#### Data for this task

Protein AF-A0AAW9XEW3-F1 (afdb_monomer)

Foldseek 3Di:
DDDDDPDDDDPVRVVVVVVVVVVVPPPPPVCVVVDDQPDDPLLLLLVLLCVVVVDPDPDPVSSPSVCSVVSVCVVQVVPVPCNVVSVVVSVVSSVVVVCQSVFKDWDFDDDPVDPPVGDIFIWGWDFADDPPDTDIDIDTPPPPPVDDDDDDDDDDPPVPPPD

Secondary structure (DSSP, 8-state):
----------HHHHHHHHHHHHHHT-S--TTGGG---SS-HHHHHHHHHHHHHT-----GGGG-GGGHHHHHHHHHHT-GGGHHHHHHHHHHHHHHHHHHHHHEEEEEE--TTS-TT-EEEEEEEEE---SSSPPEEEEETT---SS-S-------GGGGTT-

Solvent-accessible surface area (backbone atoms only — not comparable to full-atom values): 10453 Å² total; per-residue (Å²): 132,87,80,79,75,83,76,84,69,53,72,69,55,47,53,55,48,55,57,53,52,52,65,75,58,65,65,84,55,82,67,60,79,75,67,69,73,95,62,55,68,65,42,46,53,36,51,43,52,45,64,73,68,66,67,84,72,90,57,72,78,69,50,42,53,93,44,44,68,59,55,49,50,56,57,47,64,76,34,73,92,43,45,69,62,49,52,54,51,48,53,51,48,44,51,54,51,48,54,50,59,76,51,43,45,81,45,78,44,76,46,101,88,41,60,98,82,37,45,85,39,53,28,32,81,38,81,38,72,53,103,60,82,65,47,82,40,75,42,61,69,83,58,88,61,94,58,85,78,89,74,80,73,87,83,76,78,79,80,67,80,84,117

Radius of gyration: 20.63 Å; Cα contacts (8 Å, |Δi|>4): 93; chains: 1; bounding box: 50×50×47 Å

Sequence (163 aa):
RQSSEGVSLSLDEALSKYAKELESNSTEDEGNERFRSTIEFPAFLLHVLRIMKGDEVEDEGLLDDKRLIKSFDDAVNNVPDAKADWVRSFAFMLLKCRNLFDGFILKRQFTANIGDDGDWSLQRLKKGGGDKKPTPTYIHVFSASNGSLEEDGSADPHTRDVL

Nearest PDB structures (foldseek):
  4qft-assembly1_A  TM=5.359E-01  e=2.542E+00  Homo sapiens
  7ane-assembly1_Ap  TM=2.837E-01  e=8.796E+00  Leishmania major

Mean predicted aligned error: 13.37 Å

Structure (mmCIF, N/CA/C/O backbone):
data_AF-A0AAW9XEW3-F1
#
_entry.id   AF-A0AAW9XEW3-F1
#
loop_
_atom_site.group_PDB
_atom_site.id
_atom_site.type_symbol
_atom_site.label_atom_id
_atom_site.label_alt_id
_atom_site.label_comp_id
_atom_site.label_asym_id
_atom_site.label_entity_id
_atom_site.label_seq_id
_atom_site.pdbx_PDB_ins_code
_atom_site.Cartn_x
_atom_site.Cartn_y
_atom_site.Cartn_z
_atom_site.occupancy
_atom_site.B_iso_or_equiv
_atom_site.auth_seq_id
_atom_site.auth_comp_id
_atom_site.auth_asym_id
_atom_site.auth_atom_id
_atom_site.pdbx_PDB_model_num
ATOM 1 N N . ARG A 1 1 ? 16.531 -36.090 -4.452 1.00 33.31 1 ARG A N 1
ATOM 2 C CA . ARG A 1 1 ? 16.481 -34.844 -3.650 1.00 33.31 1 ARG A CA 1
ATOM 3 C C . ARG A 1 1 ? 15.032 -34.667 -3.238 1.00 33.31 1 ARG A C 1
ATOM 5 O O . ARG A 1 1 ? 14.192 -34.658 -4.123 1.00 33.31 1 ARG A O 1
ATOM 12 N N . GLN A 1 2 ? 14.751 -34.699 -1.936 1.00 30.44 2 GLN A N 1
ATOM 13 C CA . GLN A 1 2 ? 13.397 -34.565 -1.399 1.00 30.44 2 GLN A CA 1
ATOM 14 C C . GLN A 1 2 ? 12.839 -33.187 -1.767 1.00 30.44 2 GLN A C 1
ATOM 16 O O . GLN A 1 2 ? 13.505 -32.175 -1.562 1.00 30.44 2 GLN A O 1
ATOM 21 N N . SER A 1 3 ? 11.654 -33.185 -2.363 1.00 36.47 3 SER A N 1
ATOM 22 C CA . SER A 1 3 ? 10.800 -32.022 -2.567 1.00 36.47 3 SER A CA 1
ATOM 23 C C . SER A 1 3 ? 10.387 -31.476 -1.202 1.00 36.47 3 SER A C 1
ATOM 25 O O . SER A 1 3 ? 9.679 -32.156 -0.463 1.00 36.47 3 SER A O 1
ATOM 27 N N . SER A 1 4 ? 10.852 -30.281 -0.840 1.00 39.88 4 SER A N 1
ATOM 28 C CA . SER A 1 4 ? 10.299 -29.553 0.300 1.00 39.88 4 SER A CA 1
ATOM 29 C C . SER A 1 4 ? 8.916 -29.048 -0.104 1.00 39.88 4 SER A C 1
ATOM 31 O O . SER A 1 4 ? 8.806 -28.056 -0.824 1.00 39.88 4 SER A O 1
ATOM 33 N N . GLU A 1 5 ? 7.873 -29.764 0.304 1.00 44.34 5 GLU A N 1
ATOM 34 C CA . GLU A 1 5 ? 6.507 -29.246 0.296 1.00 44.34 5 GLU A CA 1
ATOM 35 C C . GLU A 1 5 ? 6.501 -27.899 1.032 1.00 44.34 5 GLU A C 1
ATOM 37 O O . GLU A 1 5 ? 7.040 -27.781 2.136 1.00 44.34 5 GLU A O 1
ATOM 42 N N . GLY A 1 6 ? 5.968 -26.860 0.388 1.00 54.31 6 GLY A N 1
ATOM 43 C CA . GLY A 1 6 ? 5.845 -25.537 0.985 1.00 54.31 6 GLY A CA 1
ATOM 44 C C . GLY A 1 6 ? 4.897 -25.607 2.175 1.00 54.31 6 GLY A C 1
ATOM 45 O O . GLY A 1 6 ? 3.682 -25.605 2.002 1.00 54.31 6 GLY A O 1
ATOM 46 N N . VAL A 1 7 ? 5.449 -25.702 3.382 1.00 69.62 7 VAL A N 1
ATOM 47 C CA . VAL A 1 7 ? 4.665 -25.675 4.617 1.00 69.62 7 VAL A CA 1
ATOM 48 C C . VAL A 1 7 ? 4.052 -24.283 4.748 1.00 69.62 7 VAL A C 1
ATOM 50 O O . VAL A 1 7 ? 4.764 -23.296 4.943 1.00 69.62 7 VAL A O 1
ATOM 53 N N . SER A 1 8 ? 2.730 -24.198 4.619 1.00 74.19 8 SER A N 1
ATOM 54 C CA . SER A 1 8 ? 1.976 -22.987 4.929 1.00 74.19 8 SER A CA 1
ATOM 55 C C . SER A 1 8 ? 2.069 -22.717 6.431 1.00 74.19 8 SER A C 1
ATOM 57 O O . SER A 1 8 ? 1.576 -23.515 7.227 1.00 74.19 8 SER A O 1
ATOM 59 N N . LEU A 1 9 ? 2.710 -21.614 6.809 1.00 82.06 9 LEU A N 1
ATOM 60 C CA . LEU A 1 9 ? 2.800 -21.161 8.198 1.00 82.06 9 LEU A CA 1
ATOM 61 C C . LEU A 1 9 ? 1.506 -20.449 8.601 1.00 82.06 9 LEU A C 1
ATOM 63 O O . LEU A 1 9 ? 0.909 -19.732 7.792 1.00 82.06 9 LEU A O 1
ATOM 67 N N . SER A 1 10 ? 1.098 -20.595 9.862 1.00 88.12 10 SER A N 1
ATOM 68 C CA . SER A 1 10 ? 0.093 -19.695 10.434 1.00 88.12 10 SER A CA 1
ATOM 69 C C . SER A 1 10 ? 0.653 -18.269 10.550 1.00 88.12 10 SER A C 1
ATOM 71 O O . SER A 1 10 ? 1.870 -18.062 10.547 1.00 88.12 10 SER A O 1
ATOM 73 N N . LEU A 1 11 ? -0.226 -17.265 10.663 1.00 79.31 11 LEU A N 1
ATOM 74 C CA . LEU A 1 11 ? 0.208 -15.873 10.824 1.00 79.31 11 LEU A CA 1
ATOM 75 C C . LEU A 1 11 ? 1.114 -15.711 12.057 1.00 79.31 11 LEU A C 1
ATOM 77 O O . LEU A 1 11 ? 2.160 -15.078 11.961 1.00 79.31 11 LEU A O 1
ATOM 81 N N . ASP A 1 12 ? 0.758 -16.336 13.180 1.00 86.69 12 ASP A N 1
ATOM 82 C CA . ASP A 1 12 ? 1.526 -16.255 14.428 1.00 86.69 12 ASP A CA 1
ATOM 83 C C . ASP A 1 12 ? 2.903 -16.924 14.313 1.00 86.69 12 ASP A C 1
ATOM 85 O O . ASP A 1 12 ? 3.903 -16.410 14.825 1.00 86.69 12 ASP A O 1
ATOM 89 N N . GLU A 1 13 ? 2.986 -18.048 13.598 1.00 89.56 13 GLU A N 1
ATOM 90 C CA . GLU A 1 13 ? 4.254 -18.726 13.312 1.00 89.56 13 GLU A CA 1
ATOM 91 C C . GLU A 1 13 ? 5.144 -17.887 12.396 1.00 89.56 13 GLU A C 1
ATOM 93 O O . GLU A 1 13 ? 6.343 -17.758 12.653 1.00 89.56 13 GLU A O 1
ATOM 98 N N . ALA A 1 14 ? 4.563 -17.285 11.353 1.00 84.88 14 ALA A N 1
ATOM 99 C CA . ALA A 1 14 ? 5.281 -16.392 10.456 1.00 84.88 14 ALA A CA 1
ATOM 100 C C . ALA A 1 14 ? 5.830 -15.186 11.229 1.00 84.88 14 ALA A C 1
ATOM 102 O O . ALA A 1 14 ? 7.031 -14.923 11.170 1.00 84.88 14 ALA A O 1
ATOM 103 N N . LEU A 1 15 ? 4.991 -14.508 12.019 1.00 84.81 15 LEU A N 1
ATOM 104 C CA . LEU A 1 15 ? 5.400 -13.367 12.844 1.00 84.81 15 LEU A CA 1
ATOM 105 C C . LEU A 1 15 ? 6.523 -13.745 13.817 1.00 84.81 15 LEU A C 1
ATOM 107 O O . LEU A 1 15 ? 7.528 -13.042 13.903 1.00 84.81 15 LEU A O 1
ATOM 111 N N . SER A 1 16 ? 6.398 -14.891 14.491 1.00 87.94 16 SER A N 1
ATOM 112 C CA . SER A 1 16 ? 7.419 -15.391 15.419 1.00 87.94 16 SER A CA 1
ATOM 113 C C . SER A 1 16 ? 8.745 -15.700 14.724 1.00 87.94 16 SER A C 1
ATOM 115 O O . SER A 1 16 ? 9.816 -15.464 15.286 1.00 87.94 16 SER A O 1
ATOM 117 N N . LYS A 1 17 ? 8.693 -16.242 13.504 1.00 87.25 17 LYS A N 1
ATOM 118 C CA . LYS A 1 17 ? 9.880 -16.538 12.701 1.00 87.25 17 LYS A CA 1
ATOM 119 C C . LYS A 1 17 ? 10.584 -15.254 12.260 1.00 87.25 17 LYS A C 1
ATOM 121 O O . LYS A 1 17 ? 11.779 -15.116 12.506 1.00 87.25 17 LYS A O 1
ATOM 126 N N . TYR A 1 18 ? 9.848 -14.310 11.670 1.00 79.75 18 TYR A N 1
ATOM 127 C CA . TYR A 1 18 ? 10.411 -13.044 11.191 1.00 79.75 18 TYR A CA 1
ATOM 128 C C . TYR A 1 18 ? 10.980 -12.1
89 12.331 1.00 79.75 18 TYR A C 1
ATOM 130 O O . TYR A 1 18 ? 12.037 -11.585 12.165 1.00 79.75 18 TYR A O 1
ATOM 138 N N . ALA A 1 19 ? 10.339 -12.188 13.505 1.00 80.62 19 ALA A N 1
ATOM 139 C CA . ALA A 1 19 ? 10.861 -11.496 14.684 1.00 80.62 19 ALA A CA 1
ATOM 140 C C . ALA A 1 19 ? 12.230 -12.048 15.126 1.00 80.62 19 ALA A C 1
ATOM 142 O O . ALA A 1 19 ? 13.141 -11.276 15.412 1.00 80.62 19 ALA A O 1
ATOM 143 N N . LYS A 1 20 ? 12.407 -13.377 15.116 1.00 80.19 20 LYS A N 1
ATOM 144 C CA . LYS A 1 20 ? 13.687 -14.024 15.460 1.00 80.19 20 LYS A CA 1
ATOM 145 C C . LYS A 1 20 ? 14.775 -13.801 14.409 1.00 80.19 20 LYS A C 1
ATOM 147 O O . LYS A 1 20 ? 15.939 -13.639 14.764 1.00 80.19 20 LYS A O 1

########

**Task to carry out**
Would you retype the lines above from the one with "ATOM 111 N N" down to the one with "89 12.331 1.00 79.75 18 TYR A C 1", word for word, both ends included and no other lines?

**Result of this exercise**
ATOM 111 N N . SER A 1 16 ? 6.398 -14.891 14.491 1.00 87.94 16 SER A N 1
ATOM 112 C CA . SER A 1 16 ? 7.419 -15.391 15.419 1.00 87.94 16 SER A CA 1
ATOM 113 C C . SER A 1 16 ? 8.745 -15.700 14.724 1.00 87.94 16 SER A C 1
ATOM 115 O O . SER A 1 16 ? 9.816 -15.464 15.286 1.00 87.94 16 SER A O 1
ATOM 117 N N . LYS A 1 17 ? 8.693 -16.242 13.504 1.00 87.25 17 LYS A N 1
ATOM 118 C CA . LYS A 1 17 ? 9.880 -16.538 12.701 1.00 87.25 17 LYS A CA 1
ATOM 119 C C . LYS A 1 17 ? 10.584 -15.254 12.260 1.00 87.25 17 LYS A C 1
ATOM 121 O O . LYS A 1 17 ? 11.779 -15.116 12.506 1.00 87.25 17 LYS A O 1
ATOM 126 N N . TYR A 1 18 ? 9.848 -14.310 11.670 1.00 79.75 18 TYR A N 1
ATOM 127 C CA . TYR A 1 18 ? 10.411 -13.044 11.191 1.00 79.75 18 TYR A CA 1
ATOM 128 C C . TYR A 1 18 ? 10.980 -12.1
89 12.331 1.00 79.75 18 TYR A C 1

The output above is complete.